Prof. Dr. -Ing. Gerald Schuller
Jupyter Notebook: Renato Profeta

The z-Transform¶

The z-Transform is a more general transform than the Fourier transform, and we will use it to obtain perfect reconstruction in filter banks and wavelets. Hence we will now look at the effects of sampling and some more tools in the z-domain.

Since we usually deal with causal systems in practice, we use the 1-sided z-Transform, defined as

$$\large X(z)=\sum_ {n=0} ^\infty x(n)z^{-n}$$

Observe this simply takes our sequence $x(n)$ and turns it into the polynomial $X(z)$.

First observe that we get our usual frequency response (the Discrete Time Fourier Transform for a causal signal, starting at n=0) if we evaluate the z-tranform along the unit circle in the z-domain,

$$z=e^{j\Omega}$$

This connects the z-Transform with the DTFT, except for the sample index n, which for the so-called one-side z-Tranform starts at n=0, and for the DTFT starts at $n=-\infty$.
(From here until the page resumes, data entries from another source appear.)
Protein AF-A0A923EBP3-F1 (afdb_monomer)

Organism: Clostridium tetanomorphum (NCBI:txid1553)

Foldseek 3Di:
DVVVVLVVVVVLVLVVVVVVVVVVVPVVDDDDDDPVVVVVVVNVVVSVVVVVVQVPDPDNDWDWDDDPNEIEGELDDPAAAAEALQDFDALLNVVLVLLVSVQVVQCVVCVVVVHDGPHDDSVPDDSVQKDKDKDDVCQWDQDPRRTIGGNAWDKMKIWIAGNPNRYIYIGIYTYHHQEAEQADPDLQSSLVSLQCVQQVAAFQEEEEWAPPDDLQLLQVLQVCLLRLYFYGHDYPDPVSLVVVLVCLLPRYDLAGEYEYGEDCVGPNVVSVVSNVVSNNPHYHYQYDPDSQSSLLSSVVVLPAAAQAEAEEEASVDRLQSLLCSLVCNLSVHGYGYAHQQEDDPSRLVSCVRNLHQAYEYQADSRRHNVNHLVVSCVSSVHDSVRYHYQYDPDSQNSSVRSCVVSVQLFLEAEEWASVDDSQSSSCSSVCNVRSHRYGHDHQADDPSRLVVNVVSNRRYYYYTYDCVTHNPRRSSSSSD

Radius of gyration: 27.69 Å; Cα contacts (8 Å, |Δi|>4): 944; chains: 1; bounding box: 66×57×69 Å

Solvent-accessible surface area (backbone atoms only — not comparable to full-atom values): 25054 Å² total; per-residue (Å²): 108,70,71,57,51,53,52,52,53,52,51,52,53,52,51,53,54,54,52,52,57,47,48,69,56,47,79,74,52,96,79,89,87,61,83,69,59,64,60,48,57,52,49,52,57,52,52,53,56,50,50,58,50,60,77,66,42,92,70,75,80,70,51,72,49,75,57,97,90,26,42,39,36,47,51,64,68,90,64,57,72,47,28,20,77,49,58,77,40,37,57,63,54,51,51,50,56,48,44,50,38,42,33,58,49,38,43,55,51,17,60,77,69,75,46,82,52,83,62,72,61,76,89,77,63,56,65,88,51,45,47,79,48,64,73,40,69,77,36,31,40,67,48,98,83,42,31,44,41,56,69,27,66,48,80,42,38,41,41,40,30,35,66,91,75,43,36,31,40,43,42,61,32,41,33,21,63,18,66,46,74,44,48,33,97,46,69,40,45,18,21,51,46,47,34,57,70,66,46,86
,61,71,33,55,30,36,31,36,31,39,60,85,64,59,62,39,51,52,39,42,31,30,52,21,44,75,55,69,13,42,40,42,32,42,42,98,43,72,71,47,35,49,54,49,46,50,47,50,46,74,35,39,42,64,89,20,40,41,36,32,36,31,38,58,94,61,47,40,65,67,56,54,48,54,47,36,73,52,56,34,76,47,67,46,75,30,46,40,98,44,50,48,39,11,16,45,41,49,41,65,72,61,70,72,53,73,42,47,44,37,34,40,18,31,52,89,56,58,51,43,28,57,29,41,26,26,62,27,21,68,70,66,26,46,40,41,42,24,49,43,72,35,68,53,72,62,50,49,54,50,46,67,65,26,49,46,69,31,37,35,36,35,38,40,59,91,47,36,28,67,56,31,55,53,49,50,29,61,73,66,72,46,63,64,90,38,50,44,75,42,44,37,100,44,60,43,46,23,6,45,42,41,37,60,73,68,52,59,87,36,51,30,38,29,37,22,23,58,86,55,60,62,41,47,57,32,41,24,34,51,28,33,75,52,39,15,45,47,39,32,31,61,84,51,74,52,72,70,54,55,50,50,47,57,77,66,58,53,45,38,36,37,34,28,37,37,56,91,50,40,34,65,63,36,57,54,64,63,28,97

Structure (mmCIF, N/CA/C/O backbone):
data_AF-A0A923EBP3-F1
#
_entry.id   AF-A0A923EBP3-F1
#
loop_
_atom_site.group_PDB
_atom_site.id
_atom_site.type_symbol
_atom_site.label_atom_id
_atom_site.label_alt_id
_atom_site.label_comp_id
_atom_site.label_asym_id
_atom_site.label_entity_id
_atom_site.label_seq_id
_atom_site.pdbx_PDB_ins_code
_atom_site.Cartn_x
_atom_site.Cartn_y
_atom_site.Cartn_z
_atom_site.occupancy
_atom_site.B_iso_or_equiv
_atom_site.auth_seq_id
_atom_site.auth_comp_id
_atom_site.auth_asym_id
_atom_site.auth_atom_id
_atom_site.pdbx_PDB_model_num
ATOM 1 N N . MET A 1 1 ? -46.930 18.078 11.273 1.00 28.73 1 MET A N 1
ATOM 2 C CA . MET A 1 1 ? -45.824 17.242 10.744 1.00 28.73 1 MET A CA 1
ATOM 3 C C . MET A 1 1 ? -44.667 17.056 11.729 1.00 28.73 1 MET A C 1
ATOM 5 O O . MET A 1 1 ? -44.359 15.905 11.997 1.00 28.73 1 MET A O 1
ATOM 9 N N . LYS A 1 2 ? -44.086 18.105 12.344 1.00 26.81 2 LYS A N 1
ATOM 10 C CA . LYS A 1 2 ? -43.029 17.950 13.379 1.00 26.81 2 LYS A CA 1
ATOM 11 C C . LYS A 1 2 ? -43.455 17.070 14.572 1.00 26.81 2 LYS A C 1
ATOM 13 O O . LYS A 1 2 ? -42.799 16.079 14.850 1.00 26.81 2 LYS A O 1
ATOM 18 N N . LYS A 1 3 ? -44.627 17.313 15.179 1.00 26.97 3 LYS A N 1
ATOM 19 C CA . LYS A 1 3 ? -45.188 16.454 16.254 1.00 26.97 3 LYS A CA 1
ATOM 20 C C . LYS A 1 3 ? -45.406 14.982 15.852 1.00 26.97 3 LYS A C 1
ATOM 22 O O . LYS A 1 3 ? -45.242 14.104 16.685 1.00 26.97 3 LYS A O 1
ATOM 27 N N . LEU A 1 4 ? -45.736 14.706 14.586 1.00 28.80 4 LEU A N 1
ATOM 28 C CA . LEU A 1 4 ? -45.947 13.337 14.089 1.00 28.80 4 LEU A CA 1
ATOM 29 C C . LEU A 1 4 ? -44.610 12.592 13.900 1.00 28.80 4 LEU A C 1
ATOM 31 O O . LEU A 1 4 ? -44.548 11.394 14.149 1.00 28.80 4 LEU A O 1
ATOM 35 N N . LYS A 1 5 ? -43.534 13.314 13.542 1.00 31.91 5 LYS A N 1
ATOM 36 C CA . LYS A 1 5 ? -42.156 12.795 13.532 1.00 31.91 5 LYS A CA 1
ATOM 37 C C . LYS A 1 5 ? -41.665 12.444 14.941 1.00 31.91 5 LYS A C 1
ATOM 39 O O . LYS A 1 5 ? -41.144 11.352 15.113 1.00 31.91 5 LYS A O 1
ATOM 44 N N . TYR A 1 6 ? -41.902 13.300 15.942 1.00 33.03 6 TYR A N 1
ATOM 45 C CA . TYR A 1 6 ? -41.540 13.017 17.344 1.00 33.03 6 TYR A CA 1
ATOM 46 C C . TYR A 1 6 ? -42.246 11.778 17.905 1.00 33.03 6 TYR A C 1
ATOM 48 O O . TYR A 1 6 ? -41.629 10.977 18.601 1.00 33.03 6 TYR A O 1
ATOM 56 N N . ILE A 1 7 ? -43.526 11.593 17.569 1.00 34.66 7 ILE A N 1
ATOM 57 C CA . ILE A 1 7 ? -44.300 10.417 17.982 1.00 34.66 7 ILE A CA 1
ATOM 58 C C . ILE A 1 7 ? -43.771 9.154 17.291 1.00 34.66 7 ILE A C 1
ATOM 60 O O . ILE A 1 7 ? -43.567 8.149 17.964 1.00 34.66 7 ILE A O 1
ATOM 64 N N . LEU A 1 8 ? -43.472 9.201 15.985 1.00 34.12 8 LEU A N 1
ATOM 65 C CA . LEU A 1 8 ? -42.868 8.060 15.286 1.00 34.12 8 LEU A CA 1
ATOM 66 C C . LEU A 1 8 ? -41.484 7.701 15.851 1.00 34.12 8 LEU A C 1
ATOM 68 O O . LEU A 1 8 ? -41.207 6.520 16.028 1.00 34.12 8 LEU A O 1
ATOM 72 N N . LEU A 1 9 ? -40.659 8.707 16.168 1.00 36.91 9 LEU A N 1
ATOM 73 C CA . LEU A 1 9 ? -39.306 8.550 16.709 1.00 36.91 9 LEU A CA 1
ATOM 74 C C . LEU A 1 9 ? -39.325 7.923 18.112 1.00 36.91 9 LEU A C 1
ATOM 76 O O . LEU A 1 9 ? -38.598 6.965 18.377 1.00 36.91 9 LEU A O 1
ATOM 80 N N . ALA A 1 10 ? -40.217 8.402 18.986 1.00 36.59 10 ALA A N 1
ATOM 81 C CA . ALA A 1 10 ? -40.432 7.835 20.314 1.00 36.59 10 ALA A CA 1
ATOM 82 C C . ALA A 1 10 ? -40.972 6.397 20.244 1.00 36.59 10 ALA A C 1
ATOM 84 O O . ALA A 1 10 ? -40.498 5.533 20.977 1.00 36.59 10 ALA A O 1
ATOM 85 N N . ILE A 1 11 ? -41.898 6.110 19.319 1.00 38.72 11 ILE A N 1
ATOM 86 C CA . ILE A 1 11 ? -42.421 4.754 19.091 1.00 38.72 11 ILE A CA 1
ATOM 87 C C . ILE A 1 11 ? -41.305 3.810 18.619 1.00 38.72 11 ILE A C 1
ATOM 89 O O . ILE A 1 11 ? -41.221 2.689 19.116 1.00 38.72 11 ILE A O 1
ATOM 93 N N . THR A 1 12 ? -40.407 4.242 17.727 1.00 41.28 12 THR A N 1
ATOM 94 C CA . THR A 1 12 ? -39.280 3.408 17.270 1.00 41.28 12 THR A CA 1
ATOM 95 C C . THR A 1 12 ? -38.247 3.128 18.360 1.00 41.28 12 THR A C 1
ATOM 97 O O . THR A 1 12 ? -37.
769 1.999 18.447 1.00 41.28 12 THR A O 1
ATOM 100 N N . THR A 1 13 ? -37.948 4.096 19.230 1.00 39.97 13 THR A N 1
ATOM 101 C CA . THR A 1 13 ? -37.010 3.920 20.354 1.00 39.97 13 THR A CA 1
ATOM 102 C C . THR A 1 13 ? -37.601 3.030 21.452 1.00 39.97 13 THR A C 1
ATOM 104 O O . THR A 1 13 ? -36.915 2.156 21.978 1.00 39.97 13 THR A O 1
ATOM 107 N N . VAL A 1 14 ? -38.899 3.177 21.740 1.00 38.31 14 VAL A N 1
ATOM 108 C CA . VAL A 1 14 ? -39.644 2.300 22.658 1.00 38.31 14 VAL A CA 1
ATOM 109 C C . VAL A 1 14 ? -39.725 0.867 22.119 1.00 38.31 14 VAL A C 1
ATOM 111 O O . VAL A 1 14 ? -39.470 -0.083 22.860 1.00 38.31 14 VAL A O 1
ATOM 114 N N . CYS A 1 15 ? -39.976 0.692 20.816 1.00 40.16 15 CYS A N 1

In general, we can write complex variable z with an angle and a magnitude,

$$\large z=r\cdot e^{j\Omega}$$

where we can interpret the $\Omega$ as the normalized angular frequency, and the $r$ a damping factor for an exponentially decaying oscillation, if $r<1$ (or exponentially growing if $r>1$.

Observe: This damping factor is not in the DTFT. This means in the z-Transform we can have a converging sum of the transform even for unstable signals or system, by just choosing r large enough! This means the Region of Convergence (ROC) just becomes smaller. Remember, in the z-transform sum we have $z^{-1}=\frac{1}{r}\cdot e^{-j\Omega}$.
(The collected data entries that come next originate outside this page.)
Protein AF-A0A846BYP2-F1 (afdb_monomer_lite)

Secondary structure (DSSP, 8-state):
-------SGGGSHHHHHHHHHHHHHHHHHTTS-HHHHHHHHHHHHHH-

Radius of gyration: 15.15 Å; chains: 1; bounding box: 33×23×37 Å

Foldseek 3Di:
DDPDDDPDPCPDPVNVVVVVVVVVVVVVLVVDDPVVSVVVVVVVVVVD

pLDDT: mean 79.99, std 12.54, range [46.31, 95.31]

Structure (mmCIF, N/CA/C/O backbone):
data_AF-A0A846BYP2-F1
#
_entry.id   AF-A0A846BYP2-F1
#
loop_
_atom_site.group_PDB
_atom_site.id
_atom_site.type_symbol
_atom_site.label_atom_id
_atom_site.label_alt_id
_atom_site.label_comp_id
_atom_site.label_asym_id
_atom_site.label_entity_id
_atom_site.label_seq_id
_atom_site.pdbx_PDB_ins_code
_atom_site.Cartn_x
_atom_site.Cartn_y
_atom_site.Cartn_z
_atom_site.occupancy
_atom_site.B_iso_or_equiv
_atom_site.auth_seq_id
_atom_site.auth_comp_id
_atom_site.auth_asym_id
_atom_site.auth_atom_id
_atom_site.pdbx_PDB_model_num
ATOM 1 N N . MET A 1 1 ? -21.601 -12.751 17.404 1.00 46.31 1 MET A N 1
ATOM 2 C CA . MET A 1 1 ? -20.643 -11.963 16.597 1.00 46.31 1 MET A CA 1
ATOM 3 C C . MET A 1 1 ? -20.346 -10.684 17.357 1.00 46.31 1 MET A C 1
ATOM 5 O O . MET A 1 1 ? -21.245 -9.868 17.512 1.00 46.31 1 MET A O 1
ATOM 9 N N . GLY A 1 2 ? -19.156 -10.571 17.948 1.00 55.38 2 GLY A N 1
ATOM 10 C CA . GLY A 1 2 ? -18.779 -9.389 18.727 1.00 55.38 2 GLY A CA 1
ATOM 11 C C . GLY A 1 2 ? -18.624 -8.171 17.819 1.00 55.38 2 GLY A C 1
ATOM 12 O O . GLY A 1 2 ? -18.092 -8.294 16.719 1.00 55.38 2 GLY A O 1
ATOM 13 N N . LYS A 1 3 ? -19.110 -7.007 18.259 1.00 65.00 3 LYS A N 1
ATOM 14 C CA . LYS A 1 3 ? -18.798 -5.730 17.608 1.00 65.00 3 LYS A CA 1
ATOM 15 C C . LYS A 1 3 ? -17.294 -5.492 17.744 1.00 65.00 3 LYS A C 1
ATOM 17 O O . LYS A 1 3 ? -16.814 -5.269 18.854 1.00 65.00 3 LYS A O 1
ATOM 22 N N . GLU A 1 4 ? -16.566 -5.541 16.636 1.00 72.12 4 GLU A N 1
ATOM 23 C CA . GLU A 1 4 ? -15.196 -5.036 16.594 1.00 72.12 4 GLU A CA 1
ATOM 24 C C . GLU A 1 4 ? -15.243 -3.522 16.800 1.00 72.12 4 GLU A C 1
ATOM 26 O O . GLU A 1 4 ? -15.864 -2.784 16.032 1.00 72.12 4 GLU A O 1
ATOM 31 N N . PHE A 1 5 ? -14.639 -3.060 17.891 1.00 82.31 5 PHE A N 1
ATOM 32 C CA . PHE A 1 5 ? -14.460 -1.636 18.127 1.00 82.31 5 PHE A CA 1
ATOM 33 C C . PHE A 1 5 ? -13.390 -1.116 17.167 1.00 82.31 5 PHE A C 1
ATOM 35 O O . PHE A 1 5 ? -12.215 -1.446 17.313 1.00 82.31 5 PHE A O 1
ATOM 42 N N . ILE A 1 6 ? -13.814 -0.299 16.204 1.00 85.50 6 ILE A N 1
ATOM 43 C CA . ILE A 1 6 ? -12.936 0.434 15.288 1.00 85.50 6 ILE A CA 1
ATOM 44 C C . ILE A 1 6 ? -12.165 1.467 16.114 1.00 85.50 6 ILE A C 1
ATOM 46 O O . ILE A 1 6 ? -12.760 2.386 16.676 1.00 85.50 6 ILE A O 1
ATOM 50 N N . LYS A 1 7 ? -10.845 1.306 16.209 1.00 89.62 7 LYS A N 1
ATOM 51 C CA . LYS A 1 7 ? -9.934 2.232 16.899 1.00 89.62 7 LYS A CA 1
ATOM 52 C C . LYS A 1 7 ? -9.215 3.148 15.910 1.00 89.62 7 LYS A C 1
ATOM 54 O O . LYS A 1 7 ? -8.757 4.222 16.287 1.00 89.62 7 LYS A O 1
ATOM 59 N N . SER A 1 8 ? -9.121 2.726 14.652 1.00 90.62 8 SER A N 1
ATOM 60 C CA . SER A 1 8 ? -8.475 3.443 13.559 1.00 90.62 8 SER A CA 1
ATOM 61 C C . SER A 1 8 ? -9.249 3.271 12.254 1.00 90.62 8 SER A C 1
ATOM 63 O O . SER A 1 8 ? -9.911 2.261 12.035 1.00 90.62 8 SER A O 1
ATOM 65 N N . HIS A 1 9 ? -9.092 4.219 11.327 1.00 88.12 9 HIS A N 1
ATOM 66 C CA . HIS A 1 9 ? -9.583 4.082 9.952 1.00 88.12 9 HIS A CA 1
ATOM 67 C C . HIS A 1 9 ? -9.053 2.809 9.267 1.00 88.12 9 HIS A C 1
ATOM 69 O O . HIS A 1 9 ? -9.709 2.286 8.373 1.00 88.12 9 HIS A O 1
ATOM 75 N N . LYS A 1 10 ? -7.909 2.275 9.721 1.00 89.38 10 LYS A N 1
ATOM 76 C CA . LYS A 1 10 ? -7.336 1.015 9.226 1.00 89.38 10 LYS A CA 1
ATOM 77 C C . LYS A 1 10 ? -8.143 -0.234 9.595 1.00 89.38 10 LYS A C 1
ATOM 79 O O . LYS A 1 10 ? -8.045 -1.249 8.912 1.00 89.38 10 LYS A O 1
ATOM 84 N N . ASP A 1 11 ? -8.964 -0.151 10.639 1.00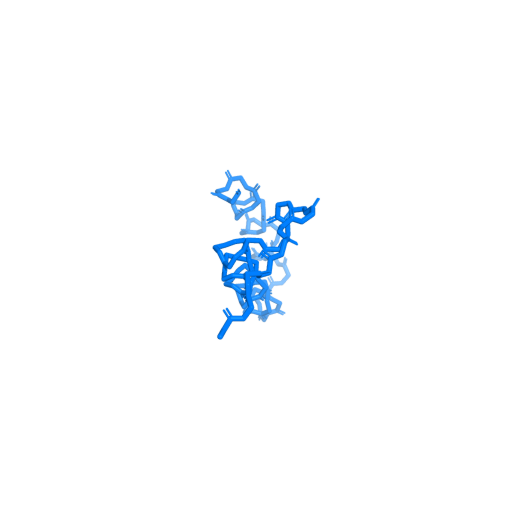 90.69 11 ASP A N 1
ATOM 85 C CA . ASP A 1 11 ? -9.827 -1.257 11.072 1.00 90.69 11 ASP A CA 1
ATOM 86 C C . ASP A 1 11 ? -11.102 -1.340 10.218 1.00 90.69 11 ASP A C 1
ATOM 88 O O . ASP A 1 11 ? -11.860 -2.305 10.297 1.00 90.69 11 ASP A O 1
ATOM 92 N N . LEU A 1 12 ? -11.363 -0.326 9.384 1.00 92.62 12 LEU A N 1
ATOM 93 C CA . LEU A 1 12 ? -12.486 -0.349 8.462 1.00 92.62 12 LEU A CA 1
ATOM 94 C C . LEU A 1 12 ? -12.251 -1.428 7.404 1.00 92.62 12 LEU A C 1
ATOM 96 O O . LEU A 1 12 ? -11.268 -1.389 6.669 1.00 92.62 12 LEU A O 1
ATOM 100 N N . LYS A 1 13 ? -13.216 -2.337 7.244 1.00 92.06 13 LYS A N 1
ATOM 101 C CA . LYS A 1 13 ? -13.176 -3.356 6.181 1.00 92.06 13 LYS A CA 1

Recommended reading: Alan V. Oppenheim, Ronald W. Schafer: “Discrete Time Signal Processing”, Prentice Hall.

z-Transform Properties¶

z-Transform definition:

$$\large x(n) \rightarrow \sum _{n=0} ^ \infty x(n) \cdot z^{-n} =: X(z)$$

The z-transform turns a sequence into a polynomial in z.

Example: $x(n)=[2,4,3,1]$

$$X(z)=2+4z^{-1}+3z^{-2}+z^{-3}$$

Shift Property¶

Take two causal sequences (causal means sample value 0 for negative indices): Sequence x(n), and x(n-1), which is the same sequence but delayed by one sample. Then their z-transforms are:

$$\large x(n) \rightarrow \sum _ {n=0 }^ \infty x(n) \cdot z^{-n} =: X(z)$$ $$\large x(n-1) \rightarrow \sum _{n=0 }^ \infty x(n-1) \cdot z^{-n} =\sum_{n=1} ^ \infty x(n-1) \cdot z^{-n} =$$

Use the index substitution, $n' \leftarrow n-1$ or $n'+1\leftarrow n$ to get rid of the "$n-1$" in the transform:

$$\large =\sum _{n'=0} ^\infty x(n') \cdot z^{-(n'+1)} = z^{-1} \cdot \sum_ {n'=0} ^\infty x(n') \cdot z^{-n'} = X(z) \cdot z^{-1}$$

This shows that a delay by 1 sample in the signal sequence (time domain) corresponds to the multiplication with $z^{-1}$ in the z-domain:

$$\large x(n)\rightarrow X(z)$$ $$\large x(n-1) \rightarrow X(z)\cdot z^{-1}$$

Example: Signal: $x_0=[1,2,3]$ => $X_0(z)=1+2z^{-1}+3z^{-2}$

Signal, delayed by 1 sampling period:

$x_1=[0,1,2,3]=>X_1(z)=0+1z^{-1}+2z^{-2}+3z^{-3}=$

In the z-domain the delay shows up as multiplication with $z^{-1}$,

$$=X_0(z).z^{-1}$$

Related to the shift property is the z-transform of the shifted unit pulse. The unit pulse is defined as

$$\large \Delta \left ( n \right ) =\left ( \matrix {{1 , i f n =0} \\ {0 , e l s e}} \right )$$

so it is just a zero sequence with a 1 at time 0.

Its z-Transform is then:

$$\large \Delta(n)\rightarrow 1$$

The z-transform of the shifted unit pulse is:

$$\large \Delta(n-d)\rightarrow z^{-d}$$

Shifted by d samples.

The “unit step” function is defined as:

$$\large u\left ( n \right ) =\left ( \matrix {{1 , i f n \geq 0} \\ {0 , e l s e}} \right )$$

Linearity¶

$$\large a \cdot x(n) \rightarrow a \cdot X(z)$$ $$\large x(n)+y(n)\rightarrow X(z)+Y(z)$$

Convolution¶

$$\large x(n)*y(n)\rightarrow X(z)\cdot Y(z)$$

The z-transform turns a convolution into a multiplication.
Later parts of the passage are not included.